LLM Reasoning: Bedrock’s large language models generate answers or summaries, citing the exact passages used. Enable prompt caching and batch processing for production-grade cost and latency optimization.

Retrieval and answer generation logic will be explored in detail in the next section and in Chapter 6 (Retrieval-Augmented Generation).

Real-World Impact

These pipelines aren’t just technical exercises—they solve real business problems:

Contract Q&A: Instantly answer compliance or finance questions from a corpus of contracts, with citations for audits.
Invoice Summarization: Extract totals, due dates, and vendor names from thousands of invoices using QUERIES and advanced extraction, then summarize and route them automatically.
Onboarding Automation: Parse and validate HR forms, trigger account creation, and flag missing information.

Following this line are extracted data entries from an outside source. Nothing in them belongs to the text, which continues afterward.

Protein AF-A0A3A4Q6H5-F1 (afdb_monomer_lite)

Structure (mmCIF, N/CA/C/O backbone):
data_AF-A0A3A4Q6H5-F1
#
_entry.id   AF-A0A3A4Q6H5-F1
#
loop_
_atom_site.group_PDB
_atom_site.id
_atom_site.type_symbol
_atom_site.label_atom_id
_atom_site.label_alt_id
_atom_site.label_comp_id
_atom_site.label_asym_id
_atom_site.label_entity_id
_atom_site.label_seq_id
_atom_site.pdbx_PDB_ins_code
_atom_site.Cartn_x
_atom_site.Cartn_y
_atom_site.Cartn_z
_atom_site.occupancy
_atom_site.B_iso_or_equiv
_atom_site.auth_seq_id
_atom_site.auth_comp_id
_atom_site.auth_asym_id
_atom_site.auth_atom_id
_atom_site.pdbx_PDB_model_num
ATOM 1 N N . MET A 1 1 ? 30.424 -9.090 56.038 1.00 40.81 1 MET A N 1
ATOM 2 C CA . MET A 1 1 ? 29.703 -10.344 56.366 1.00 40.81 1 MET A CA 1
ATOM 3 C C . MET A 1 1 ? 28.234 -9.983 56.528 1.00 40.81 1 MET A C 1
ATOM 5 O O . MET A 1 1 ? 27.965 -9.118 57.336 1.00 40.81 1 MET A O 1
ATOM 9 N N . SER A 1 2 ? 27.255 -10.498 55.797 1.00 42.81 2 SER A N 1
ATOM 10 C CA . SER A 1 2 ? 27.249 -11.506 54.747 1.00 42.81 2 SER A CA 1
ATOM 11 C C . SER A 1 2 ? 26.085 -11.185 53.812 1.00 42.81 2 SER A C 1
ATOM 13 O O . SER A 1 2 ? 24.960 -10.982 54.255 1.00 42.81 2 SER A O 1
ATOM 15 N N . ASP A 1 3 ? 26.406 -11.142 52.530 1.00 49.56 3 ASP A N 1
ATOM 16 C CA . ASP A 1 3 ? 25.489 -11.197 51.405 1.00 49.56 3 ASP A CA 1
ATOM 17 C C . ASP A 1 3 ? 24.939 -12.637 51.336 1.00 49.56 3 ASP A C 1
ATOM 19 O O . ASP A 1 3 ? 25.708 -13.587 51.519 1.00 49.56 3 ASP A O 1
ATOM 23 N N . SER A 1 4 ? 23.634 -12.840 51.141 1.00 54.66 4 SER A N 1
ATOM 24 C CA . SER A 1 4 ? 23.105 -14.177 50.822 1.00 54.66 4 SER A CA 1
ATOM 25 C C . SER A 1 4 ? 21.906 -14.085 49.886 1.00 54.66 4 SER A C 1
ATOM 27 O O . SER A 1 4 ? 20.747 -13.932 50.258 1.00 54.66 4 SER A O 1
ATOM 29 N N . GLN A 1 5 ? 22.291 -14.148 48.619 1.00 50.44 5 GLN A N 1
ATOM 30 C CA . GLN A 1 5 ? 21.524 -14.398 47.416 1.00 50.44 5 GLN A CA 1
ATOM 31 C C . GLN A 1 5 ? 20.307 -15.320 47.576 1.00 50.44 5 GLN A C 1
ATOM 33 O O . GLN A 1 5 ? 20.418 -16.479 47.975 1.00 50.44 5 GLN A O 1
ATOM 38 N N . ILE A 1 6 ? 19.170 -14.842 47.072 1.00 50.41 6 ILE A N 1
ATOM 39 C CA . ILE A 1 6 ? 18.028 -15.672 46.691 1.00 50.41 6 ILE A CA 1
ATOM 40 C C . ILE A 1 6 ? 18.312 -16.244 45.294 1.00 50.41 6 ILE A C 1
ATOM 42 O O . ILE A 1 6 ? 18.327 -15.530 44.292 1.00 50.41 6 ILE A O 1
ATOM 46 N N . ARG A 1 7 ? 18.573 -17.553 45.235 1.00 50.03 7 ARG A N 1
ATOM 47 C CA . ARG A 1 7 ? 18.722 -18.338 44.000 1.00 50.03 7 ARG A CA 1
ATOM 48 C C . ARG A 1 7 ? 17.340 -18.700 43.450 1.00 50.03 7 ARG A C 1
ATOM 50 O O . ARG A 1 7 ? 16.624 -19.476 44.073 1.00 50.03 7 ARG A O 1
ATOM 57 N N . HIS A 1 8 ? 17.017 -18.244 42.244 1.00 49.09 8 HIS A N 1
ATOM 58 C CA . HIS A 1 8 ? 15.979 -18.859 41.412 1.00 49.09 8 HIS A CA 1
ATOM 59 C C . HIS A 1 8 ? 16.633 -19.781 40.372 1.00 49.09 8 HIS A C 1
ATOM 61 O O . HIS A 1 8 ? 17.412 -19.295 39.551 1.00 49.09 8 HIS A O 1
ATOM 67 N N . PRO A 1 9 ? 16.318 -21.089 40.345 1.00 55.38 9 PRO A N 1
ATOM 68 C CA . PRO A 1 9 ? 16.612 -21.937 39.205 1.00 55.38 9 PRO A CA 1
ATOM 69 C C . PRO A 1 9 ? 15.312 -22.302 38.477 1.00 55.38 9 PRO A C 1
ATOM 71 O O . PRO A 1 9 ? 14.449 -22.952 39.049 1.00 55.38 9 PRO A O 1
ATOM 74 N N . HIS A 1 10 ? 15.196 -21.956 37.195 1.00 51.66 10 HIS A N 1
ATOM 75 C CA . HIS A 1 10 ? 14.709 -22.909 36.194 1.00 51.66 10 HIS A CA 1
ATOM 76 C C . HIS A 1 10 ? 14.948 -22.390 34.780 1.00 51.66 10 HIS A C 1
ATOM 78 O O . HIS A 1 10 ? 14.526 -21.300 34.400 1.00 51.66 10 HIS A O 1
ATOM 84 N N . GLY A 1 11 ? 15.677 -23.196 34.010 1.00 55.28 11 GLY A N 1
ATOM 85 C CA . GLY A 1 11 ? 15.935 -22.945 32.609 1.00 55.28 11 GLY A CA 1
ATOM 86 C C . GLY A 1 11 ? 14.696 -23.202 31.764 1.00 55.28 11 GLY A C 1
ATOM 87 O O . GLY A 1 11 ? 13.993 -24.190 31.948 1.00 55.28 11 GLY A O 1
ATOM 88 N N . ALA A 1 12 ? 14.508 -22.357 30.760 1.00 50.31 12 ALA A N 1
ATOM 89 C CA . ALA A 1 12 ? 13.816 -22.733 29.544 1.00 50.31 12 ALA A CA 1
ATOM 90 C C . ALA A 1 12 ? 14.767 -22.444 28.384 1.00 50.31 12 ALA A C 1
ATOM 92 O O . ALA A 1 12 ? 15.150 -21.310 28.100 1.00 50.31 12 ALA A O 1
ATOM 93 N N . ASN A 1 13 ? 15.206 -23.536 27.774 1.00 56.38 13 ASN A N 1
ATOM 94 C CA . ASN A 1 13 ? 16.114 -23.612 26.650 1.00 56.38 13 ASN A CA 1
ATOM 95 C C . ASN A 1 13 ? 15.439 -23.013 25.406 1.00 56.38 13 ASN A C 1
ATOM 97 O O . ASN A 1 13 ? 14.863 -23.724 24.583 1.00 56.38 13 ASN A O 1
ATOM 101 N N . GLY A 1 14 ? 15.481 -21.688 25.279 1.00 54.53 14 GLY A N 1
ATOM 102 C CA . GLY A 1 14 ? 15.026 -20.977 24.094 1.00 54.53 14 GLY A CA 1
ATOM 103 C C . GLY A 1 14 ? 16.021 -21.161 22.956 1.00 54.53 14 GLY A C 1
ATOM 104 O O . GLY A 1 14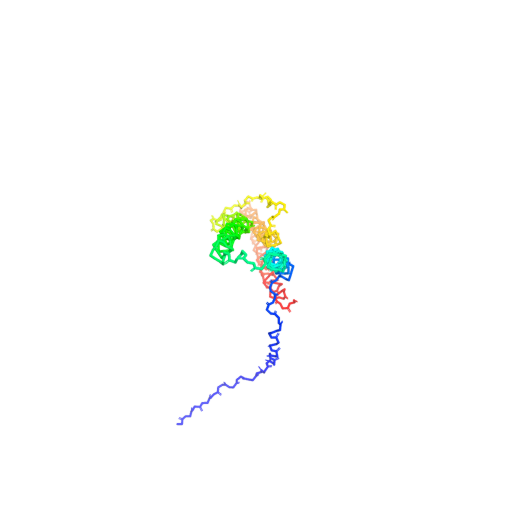 ? 16.795 -20.252 22.659 1.00 54.53 14 GLY A O 1
ATOM 105 N N . ARG A 1 15 ? 15.994 -22.322 22.287 1.00 53.00 15 ARG A N 1
ATOM 106 C CA . ARG A 1 15 ? 16.548 -22.489 20.933 1.00 53.00 15 ARG A CA 1
ATOM 107 C C . ARG A 1 15 ? 15.759 -21.578 19.996 1.00 53.00 15 ARG A C 1
ATOM 109 O O . ARG A 1 15 ? 14.864 -22.010 19.276 1.00 53.00 15 ARG A O 1
ATOM 116 N N . ASN A 1 16 ? 16.086 -20.292 20.036 1.00 56.69 16 ASN A N 1
ATOM 117 C CA . ASN A 1 16 ? 15.429 -19.253 19.272 1.00 56.69 16 ASN A CA 1
ATOM 118 C C . ASN A 1 16 ? 15.921 -19.364 17.824 1.00 56.69 16 ASN A C 1
ATOM 120 O O . ASN A 1 16 ? 16.806 -18.636 17.374 1.00 56.69 16 ASN A O 1
ATOM 124 N N . ARG A 1 17 ? 15.387 -20.354 17.098 1.00 54.03 17 ARG A N 1
ATOM 125 C CA . ARG A 1 17 ? 15.490 -20.466 15.643 1.00 54.03 17 ARG A CA 1
ATOM 126 C C . ARG A 1 17 ? 14.733 -19.280 15.050 1.00 54.03 17 ARG A C 1
ATOM 128 O O . ARG A 1 17 ? 13.617 -19.418 14.570 1.00 54.03 17 ARG A O 1
ATOM 135 N N . ARG A 1 18 ? 15.372 -18.111 15.047 1.00 56.81 18 ARG A N 1
ATOM 136 C CA . ARG A 1 18 ? 14.994 -16.970 14.211 1.00 56.81 18 ARG A CA 1
ATOM 137 C C . ARG A 1 18 ? 15.268 -17.355 12.758 1.00 56.81 18 ARG A C 1
ATOM 139 O O . ARG A 1 18 ? 16.271 -16.952 12.178 1.00 56.81 18 ARG A O 1
ATOM 146 N N . ARG A 1 19 ? 14.457 -18.253 12.199 1.00 57.44 19 ARG A N 1
ATOM 147 C CA . ARG A 1 19 ? 14.606 -18.736 10.829 1.00 57.44 19 ARG A CA 1
ATOM 148 C C . ARG A 1 19 ? 13.457 -18.198 9.989 1.00 57.44 19 ARG A C 1
ATOM 150 O O . ARG A 1 19 ? 12.300 -18.478 10.251 1.00 57.44 19 ARG A O 1
ATOM 157 N N . LEU A 1 20 ? 13.886 -17.448 8.977 1.00 57.84 20 LEU A N 1
ATOM 158 C CA . LEU A 1 20 ? 13.155 -16.803 7.894 1.00 57.84 20 LEU A CA 1
ATOM 159 C C . LEU A 1 20 ? 12.345 -15.551 8.256 1.00 57.84 20 LEU A C 1
ATOM 161 O O . LEU A 1 20 ? 11.221 -15.576 8.738 1.00 57.84 20 LEU A O 1
ATOM 165 N N . ARG A 1 21 ? 12.960 -14.424 7.892 1.00 56.66 21 ARG A N 1
ATOM 166 C CA . ARG A 1 21 ? 12.445 -13.055 7.881 1.00 56.66 21 ARG A CA 1
ATOM 167 C C . ARG A 1 21 ? 11.513 -12.860 6.673 1.00 56.66 21 ARG A C 1
ATOM 169 O O . ARG A 1 21 ? 11.790 -12.041 5.807 1.00 56.66 21 ARG A O 1
ATOM 176 N N . VAL A 1 22 ? 10.471 -13.683 6.571 1.00 55.53 22 VAL A N 1
ATOM 177 C CA . VAL A 1 22 ? 9.440 -13.581 5.527 1.00 55.53 22 VAL A CA 1
ATOM 178 C C . VAL A 1 22 ? 8.120 -13.327 6.239 1.00 55.53 22 VAL A C 1
ATOM 180 O O . VAL A 1 22 ? 7.498 -14.242 6.771 1.00 55.53 22 VAL A O 1
ATOM 183 N N . ILE A 1 23 ? 7.736 -12.056 6.317 1.00 62.50 23 ILE A N 1
ATOM 184 C CA . ILE A 1 23 ? 6.471 -11.633 6.920 1.00 62.50 23 ILE A CA 1
ATOM 185 C C . ILE A 1 23 ? 5.466 -11.527 5.772 1.00 62.50 23 ILE A C 1
ATOM 187 O O . ILE A 1 23 ? 5.667 -10.744 4.850 1.00 62.50 23 ILE A O 1
ATOM 191 N N . ASN A 1 24 ? 4.417 -12.351 5.823 1.00 69.81 24 ASN A N 1
ATOM 192 C CA . ASN A 1 24 ? 3.430 -12.554 4.757 1.00 69.81 24 ASN A CA 1
ATOM 193 C C . ASN A 1 24 ? 4.056 -12.979 3.400 1.00 69.81 24 ASN A C 1
ATOM 195 O O . ASN A 1 24 ? 4.270 -12.146 2.512 1.00 69.81 24 ASN A O 1
ATOM 199 N N . PRO A 1 25 ? 4.329 -14.286 3.202 1.00 73.19 25 PRO A N 1
ATOM 200 C CA . PRO A 1 25 ? 5.007 -14.785 2.004 1.00 73.19 25 PRO A CA 1
ATOM 201 C C . PRO A 1 25 ? 4.243 -14.498 0.706 1.00 73.19 25 PRO A C 1
ATOM 203 O O . PRO A 1 25 ? 4.878 -14.292 -0.325 1.00 73.19 25 PRO A O 1
ATOM 206 N N . ALA A 1 26 ? 2.908 -14.441 0.741 1.00 75.94 26 ALA A N 1
ATOM 207 C CA . ALA A 1 26 ? 2.095 -14.163 -0.440 1.00 75.94 26 ALA A CA 1
ATOM 208 C C . ALA A 1 26 ? 2.282 -12.720 -0.932 1.00 75.94 26 ALA A C 1
ATOM 210 O O . ALA A 1 26 ? 2.473 -12.489 -2.128 1.00 75.94 26 ALA A O 1
ATOM 211 N N . PHE A 1 27 ? 2.287 -11.758 -0.004 1.00 79.88 27 PHE A N 1
ATOM 212 C CA . PHE A 1 27 ? 2.547 -10.356 -0.320 1.00 79.88 27 PHE A CA 1
ATOM 213 C C . PHE A 1 27 ? 3.974 -10.187 -0.852 1.00 79.88 27 PHE A C 1
ATOM 215 O O . PHE A 1 27 ? 4.174 -9.663 -1.947 1.00 79.88 27 PHE A O 1
ATOM 222 N N . GLN A 1 28 ? 4.966 -10.711 -0.129 1.00 83.81 28 GLN A N 1
ATOM 223 C CA . GLN A 1 28 ? 6.368 -10.539 -0.496 1.00 83.81 28 GLN A CA 1
ATOM 224 C C . GLN A 1 28 ? 6.689 -11.142 -1.871 1.00 83.81 28 GLN A C 1
ATOM 226 O O . GLN A 1 28 ? 7.257 -10.451 -2.712 1.00 83.81 28 GLN A O 1
ATOM 231 N N . TRP A 1 29 ? 6.265 -12.380 -2.152 1.00 85.25 29 TRP A N 1
ATOM 232 C CA . TRP A 1 29 ? 6.538 -13.019 -3.444 1.00 85.25 29 TRP A CA 1
ATOM 233 C C . TRP A 1 29 ? 5.858 -12.326 -4.620 1.00 85.25 29 TRP A C 1
ATOM 235 O O . TRP A 1 29 ? 6.491 -12.152 -5.660 1.00 85.25 29 TRP A O 1
ATOM 245 N N . LYS A 1 30 ? 4.604 -11.886 -4.468 1.00 85.31 30 LYS A N 1
ATOM 246 C CA . LYS A 1 30 ? 3.882 -11.167 -5.526 1.00 85.31 30 LYS A CA 1
ATOM 247 C C . LYS A 1 30 ? 4.615 -9.883 -5.921 1.00 85.31 30 LYS A C 1
ATOM 249 O O . LYS A 1 30 ? 4.798 -9.619 -7.110 1.00 85.31 30 LYS A O 1
ATOM 254 N N . TYR A 1 31 ? 5.082 -9.113 -4.939 1.00 84.88 31 TYR A N 1
ATOM 255 C CA . TYR A 1 31 ? 5.836 -7.886 -5.188 1.00 84.88 31 TYR A CA 1
ATOM 256 C C . TYR A 1 31 ? 7.232 -8.157 -5.725 1.00 84.88 31 TYR A C 1
ATOM 258 O O . TYR A 1 31 ? 7.597 -7.574 -6.740 1.00 84.88 31 TYR A O 1
ATOM 266 N N . THR A 1 32 ? 7.989 -9.066 -5.108 1.00 89.44 32 THR A N 1
ATOM 267 C CA . THR A 1 32 ? 9.322 -9.436 -5.591 1.00 89.44 32 THR A CA 1
ATOM 268 C C . THR A 1 32 ? 9.266 -9.904 -7.042 1.00 89.44 32 THR A C 1
ATOM 270 O O . THR A 1 32 ? 10.046 -9.417 -7.853 1.00 89.44 32 THR A O 1
ATOM 273 N N . LEU A 1 33 ? 8.308 -10.762 -7.404 1.00 91.69 33 LEU A N 1
ATOM 274 C CA . LEU A 1 33 ? 8.156 -11.236 -8.779 1.00 91.69 33 LEU A CA 1
ATOM 275 C C . LEU A 1 33 ? 7.769 -10.106 -9.741 1.00 91.69 33 LEU A C 1
ATOM 277 O O . LEU A 1 33 ? 8.306 -10.037 -10.841 1.00 91.69 33 LEU A O 1
ATOM 281 N N . THR A 1 34 ? 6.884 -9.197 -9.326 1.00 87.88 34 THR A N 1
ATOM 282 C CA . THR A 1 34 ? 6.483 -8.051 -10.159 1.00 87.88 34 THR A CA 1
ATOM 283 C C . THR A 1 34 ? 7.651 -7.086 -10.384 1.00 87.88 34 THR A C 1
ATOM 285 O O . THR A 1 34 ? 7.877 -6.656 -11.512 1.00 87.88 34 THR A O 1
ATOM 288 N N . VAL A 1 35 ? 8.427 -6.777 -9.335 1.00 89.94 35 VAL A N 1
ATOM 289 C CA . VAL A 1 35 ? 9.615 -5.909 -9.413 1.00 89.94 35 VAL A CA 1
ATOM 290 C C . VAL A 1 35 ? 10.667 -6.547 -10.314 1.00 89.94 35 VAL A C 1
ATOM 292 O O . VAL A 1 35 ? 11.124 -5.925 -11.269 1.00 89.94 35 VAL A O 1
ATOM 295 N N . VAL A 1 36 ? 11.042 -7.796 -10.024 1.00 92.94 36 VAL A N 1
ATOM 296 C CA . VAL A 1 36 ? 12.088 -8.513 -10.759 1.00 92.94 36 VAL A CA 1
ATOM 297 C C . VAL A 1 36 ? 11.674 -8.714 -12.210 1.00 92.94 36 VAL A C 1
ATOM 299 O O . VAL A 1 36 ? 12.473 -8.446 -13.097 1.00 92.94 36 VAL A O 1
ATOM 302 N N . GLY A 1 37 ? 10.426 -9.114 -12.466 1.00 93.06 37 GLY A N 1
ATOM 303 C CA . GLY A 1 37 ? 9.893 -9.270 -13.818 1.00 93.06 37 GLY A CA 1
ATOM 304 C C . GLY A 1 37 ? 9.894 -7.959 -14.602 1.00 93.06 37 GLY A C 1
ATOM 305 O O . GLY A 1 37 ? 10.323 -7.943 -15.752 1.00 93.06 37 GLY A O 1
ATOM 306 N N . GLY A 1 38 ? 9.492 -6.849 -13.974 1.00 90.06 38 GLY A N 1
ATOM 307 C CA . GLY A 1 38 ? 9.553 -5.522 -14.585 1.00 90.06 38 GLY A CA 1
ATOM 308 C C . GLY A 1 38 ? 10.985 -5.110 -14.929 1.00 90.06 38 GLY A C 1
ATOM 309 O O . GLY A 1 38 ? 11.270 -4.797 -16.082 1.00 90.06 38 GLY A O 1
ATOM 310 N N . VAL A 1 39 ? 11.904 -5.172 -13.960 1.00 90.12 39 VAL A N 1
ATOM 311 C CA . VAL A 1 39 ? 13.326 -4.829 -14.155 1.00 90.12 39 VAL A CA 1
ATOM 312 C C . VAL A 1 39 ? 13.976 -5.722 -15.212 1.00 90.12 39 VAL A C 1
ATOM 314 O O . VAL A 1 39 ? 14.709 -5.227 -16.066 1.00 90.12 39 VAL A O 1
ATOM 317 N N . PHE A 1 40 ? 13.679 -7.022 -15.196 1.00 94.12 40 PHE A N 1
ATOM 318 C CA . PHE A 1 40 ? 14.162 -7.966 -16.196 1.00 94.12 40 PHE A CA 1
ATOM 319 C C . PHE A 1 40 ? 13.649 -7.604 -17.592 1.00 94.12 40 PHE A C 1
ATOM 321 O O . PHE A 1 40 ? 14.452 -7.457 -18.508 1.00 94.12 40 PHE A O 1
ATOM 328 N N . MET A 1 41 ? 12.341 -7.371 -17.746 1.00 92.81 41 MET A N 1
ATOM 329 C CA . MET A 1 41 ? 11.734 -6.970 -19.020 1.00 92.81 41 MET A CA 1
ATOM 330 C C . MET A 1 41 ? 12.388 -5.701 -19.584 1.00 92.81 41 MET A C 1
ATOM 332 O O . MET A 1 41 ? 12.701 -5.634 -20.771 1.00 92.81 41 MET A O 1
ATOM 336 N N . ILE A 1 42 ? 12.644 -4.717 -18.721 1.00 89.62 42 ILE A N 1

Production deployments should always secure data in transit and at rest (using KMS encryption), restrict access via IAM least-privilege, and leverage VPC endpoints for sensitive workloads.

By automating document intelligence, organizations reduce manual effort, minimize errors, and unlock insights for better decisions. With AWS, these solutions scale securely from a handful of documents to millions, while modern features and cost controls (like prompt caching and batch processing) ensure efficiency.